Items from a dataset:
>>>>>

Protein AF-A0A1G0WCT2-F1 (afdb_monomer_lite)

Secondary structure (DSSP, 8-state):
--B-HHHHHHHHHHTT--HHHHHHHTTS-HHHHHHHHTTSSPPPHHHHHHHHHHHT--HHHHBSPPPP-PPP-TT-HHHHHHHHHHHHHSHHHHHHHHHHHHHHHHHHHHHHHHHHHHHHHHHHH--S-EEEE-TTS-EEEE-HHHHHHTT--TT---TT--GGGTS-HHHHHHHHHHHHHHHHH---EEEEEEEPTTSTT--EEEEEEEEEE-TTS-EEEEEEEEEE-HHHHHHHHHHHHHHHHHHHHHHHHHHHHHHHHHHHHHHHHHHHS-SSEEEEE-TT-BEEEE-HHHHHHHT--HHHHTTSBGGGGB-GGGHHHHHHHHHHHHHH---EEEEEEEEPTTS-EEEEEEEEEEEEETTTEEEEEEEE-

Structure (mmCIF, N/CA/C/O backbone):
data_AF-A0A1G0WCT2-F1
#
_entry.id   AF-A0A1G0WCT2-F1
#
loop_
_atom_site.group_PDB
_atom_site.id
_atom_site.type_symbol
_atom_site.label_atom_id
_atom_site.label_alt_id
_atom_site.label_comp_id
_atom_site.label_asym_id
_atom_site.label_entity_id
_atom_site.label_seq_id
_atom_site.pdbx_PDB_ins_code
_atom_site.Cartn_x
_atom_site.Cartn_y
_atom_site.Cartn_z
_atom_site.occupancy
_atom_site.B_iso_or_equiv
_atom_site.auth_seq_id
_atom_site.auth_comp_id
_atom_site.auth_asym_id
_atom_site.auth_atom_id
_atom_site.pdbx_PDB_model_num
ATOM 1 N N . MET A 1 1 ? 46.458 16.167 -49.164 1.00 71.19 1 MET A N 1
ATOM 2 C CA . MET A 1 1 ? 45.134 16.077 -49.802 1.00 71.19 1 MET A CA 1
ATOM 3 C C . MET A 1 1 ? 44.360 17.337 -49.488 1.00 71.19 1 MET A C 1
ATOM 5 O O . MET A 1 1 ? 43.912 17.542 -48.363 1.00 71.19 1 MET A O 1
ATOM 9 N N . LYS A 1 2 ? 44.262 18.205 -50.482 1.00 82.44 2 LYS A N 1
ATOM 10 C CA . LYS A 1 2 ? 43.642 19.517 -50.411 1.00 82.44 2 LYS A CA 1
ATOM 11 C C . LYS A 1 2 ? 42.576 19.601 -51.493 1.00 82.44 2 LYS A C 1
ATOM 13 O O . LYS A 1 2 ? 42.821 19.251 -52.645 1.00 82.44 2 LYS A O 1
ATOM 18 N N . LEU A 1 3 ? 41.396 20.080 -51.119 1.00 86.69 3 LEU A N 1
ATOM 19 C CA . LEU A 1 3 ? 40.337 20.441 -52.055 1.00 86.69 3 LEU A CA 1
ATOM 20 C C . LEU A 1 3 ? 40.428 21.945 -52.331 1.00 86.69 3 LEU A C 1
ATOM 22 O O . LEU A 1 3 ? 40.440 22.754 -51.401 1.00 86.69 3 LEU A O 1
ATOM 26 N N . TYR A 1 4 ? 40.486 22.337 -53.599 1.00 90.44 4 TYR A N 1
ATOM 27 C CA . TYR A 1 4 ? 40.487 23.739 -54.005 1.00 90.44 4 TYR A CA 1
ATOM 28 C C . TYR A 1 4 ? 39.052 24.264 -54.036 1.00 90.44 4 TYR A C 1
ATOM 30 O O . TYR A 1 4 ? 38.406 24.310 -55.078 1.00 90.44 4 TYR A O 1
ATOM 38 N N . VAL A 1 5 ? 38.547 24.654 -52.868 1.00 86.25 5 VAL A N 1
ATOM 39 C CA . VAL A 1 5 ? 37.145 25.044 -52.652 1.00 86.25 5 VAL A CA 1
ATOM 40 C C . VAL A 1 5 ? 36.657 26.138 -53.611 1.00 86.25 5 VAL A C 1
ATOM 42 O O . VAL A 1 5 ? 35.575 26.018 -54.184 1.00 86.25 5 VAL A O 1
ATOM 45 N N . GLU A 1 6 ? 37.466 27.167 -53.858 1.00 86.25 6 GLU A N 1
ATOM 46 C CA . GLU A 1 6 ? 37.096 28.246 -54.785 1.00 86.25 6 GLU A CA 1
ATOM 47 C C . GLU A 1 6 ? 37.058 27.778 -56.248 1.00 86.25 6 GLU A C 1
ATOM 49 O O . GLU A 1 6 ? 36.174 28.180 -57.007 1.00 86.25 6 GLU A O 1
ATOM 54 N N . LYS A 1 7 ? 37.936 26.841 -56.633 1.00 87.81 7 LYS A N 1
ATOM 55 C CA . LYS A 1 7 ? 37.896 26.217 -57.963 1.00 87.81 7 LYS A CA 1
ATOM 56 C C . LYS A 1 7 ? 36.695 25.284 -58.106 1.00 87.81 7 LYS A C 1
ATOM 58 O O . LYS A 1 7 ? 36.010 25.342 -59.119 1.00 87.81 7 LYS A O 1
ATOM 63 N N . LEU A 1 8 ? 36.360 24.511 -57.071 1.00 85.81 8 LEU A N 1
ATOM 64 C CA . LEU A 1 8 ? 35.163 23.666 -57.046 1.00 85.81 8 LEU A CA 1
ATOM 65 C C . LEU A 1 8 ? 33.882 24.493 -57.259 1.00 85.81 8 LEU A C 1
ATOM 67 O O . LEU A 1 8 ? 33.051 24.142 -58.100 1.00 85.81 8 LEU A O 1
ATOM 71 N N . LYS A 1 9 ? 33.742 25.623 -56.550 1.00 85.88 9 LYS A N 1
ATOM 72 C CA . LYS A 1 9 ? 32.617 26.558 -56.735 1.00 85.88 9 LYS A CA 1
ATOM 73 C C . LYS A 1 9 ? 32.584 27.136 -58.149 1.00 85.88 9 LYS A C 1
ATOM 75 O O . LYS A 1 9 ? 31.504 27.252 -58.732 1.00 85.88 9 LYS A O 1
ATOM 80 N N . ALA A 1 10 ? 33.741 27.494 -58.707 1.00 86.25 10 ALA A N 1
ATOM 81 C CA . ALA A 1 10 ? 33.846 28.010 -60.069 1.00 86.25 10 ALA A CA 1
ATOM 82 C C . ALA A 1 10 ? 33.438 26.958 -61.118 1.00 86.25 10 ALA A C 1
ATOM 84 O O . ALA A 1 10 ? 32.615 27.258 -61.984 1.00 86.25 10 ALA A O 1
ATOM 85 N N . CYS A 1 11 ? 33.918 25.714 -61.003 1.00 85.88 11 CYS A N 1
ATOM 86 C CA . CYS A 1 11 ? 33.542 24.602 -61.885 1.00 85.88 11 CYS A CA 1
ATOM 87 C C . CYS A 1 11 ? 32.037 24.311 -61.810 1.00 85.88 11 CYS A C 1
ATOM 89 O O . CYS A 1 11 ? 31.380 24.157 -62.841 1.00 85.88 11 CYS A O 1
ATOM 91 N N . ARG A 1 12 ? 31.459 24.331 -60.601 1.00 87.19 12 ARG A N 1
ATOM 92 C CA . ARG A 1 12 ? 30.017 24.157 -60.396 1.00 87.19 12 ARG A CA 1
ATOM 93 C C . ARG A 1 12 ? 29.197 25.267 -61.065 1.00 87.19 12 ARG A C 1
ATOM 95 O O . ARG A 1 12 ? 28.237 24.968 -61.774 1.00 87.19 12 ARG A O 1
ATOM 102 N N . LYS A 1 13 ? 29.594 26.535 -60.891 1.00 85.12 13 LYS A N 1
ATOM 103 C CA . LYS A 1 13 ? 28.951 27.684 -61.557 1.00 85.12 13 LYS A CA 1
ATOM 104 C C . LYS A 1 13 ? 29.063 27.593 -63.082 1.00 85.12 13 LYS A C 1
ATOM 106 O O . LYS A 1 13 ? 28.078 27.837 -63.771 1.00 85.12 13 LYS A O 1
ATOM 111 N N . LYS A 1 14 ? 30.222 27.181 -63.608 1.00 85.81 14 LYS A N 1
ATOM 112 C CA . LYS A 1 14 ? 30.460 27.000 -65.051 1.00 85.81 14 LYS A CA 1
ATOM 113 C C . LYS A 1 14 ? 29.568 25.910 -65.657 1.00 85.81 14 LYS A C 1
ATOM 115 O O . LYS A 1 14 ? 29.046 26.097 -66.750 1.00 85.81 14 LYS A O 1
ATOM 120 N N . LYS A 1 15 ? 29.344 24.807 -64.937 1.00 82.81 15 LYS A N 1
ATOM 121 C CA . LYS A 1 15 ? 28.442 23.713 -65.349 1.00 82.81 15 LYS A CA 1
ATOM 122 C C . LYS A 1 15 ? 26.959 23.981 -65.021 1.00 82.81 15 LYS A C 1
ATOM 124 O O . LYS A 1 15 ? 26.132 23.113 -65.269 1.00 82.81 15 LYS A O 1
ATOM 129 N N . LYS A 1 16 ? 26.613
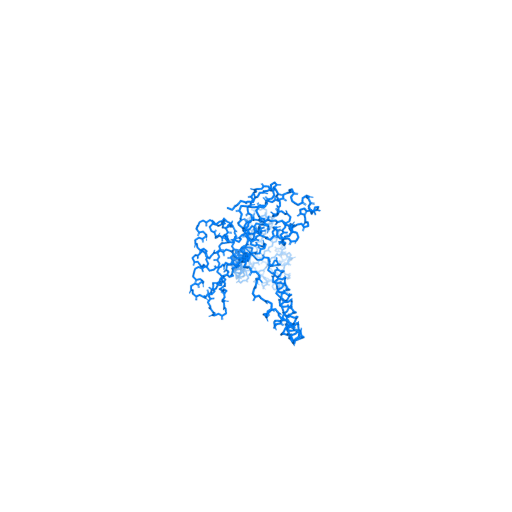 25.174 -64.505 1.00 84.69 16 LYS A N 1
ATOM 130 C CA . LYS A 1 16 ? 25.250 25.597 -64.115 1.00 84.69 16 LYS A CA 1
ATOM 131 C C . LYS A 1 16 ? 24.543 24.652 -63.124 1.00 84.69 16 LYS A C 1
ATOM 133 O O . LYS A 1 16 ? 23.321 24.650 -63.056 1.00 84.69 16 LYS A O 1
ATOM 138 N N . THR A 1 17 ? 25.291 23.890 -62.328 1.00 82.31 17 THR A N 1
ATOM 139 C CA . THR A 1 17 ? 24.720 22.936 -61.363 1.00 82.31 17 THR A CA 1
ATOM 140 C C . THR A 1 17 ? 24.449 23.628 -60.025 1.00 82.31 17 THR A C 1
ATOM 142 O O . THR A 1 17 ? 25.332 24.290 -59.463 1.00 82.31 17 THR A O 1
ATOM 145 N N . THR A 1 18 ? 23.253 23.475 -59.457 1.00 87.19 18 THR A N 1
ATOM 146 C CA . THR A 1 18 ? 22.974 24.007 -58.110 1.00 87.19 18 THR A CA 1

<<<<<

§ EXERCISE REQUIREMENTS
Above, find the line with "ATOM 72 C CA"; copy it and every line down to the line with "ATOM 131 C C", exactly and both included, but no pictures.

§ PROBLEM SOLUTION
ATOM 72 C CA . LYS A 1 9 ? 32.617 26.558 -56.735 1.00 85.88 9 LYS A CA 1
ATOM 73 C C . LYS A 1 9 ? 32.584 27.136 -58.149 1.00 85.88 9 LYS A C 1
ATOM 75 O O . LYS A 1 9 ? 31.504 27.252 -58.732 1.00 85.88 9 LYS A O 1
ATOM 80 N N . ALA A 1 10 ? 33.741 27.494 -58.707 1.00 86.25 10 ALA A N 1
ATOM 81 C CA . ALA A 1 10 ? 33.846 28.010 -60.069 1.00 86.25 10 ALA A CA 1
ATOM 82 C C . ALA A 1 10 ? 33.438 26.958 -61.118 1.00 86.25 10 ALA A C 1
ATOM 84 O O . ALA A 1 10 ? 32.615 27.258 -61.984 1.00 86.25 10 ALA A O 1
ATOM 85 N N . CYS A 1 11 ? 33.918 25.714 -61.003 1.00 85.88 11 CYS A N 1
ATOM 86 C CA . CYS A 1 11 ? 33.542 24.602 -61.885 1.00 85.88 11 CYS A CA 1
ATOM 87 C C . CYS A 1 11 ? 32.037 24.311 -61.810 1.00 85.88 11 CYS A C 1
ATOM 89 O O . CYS A 1 11 ? 31.380 24.157 -62.841 1.00 85.88 11 CYS A O 1
ATOM 91 N N . ARG A 1 12 ? 31.459 24.331 -60.601 1.00 87.19 12 ARG A N 1
ATOM 92 C CA . ARG A 1 12 ? 30.017 24.157 -60.396 1.00 87.19 12 ARG A CA 1
ATOM 93 C C . ARG A 1 12 ? 29.197 25.267 -61.065 1.00 87.19 12 ARG A C 1
ATOM 95 O O . ARG A 1 12 ? 28.237 24.968 -61.774 1.00 87.19 12 ARG A O 1
ATOM 102 N N . LYS A 1 13 ? 29.594 26.535 -60.891 1.00 85.12 13 LYS A N 1
ATOM 103 C CA . LYS A 1 13 ? 28.951 27.684 -61.557 1.00 85.12 13 LYS A CA 1
ATOM 104 C C . LYS A 1 13 ? 29.063 27.593 -63.082 1.00 85.12 13 LYS A C 1
ATOM 106 O O . LYS A 1 13 ? 28.078 27.837 -63.771 1.00 85.12 13 LYS A O 1
ATOM 111 N N . LYS A 1 14 ? 30.222 27.181 -63.608 1.00 85.81 14 LYS A N 1
ATOM 112 C CA . LYS A 1 14 ? 30.460 27.000 -65.051 1.00 85.81 14 LYS A CA 1
ATOM 113 C C . LYS A 1 14 ? 29.568 25.910 -65.657 1.00 85.81 14 LYS A C 1
ATOM 115 O O . LYS A 1 14 ? 29.046 26.097 -66.750 1.00 85.81 14 LYS A O 1
ATOM 120 N N . LYS A 1 15 ? 29.344 24.807 -64.937 1.00 82.81 15 LYS A N 1
ATOM 121 C CA . LYS A 1 15 ? 28.442 23.713 -65.349 1.00 82.81 15 LYS A CA 1
ATOM 122 C C . LYS A 1 15 ? 26.959 23.981 -65.021 1.00 82.81 15 LYS A C 1
ATOM 124 O O . LYS A 1 15 ? 26.132 23.113 -65.269 1.00 82.81 15 LYS A O 1
ATOM 129 N N . LYS A 1 16 ? 26.613
 25.174 -64.505 1.00 84.69 16 LYS A N 1
ATOM 130 C CA . LYS A 1 16 ? 25.250 25.597 -64.115 1.00 84.69 16 LYS A CA 1
ATOM 131 C C . LYS A 1 16 ? 24.543 24.652 -63.124 1.00 84.69 16 LYS A C 1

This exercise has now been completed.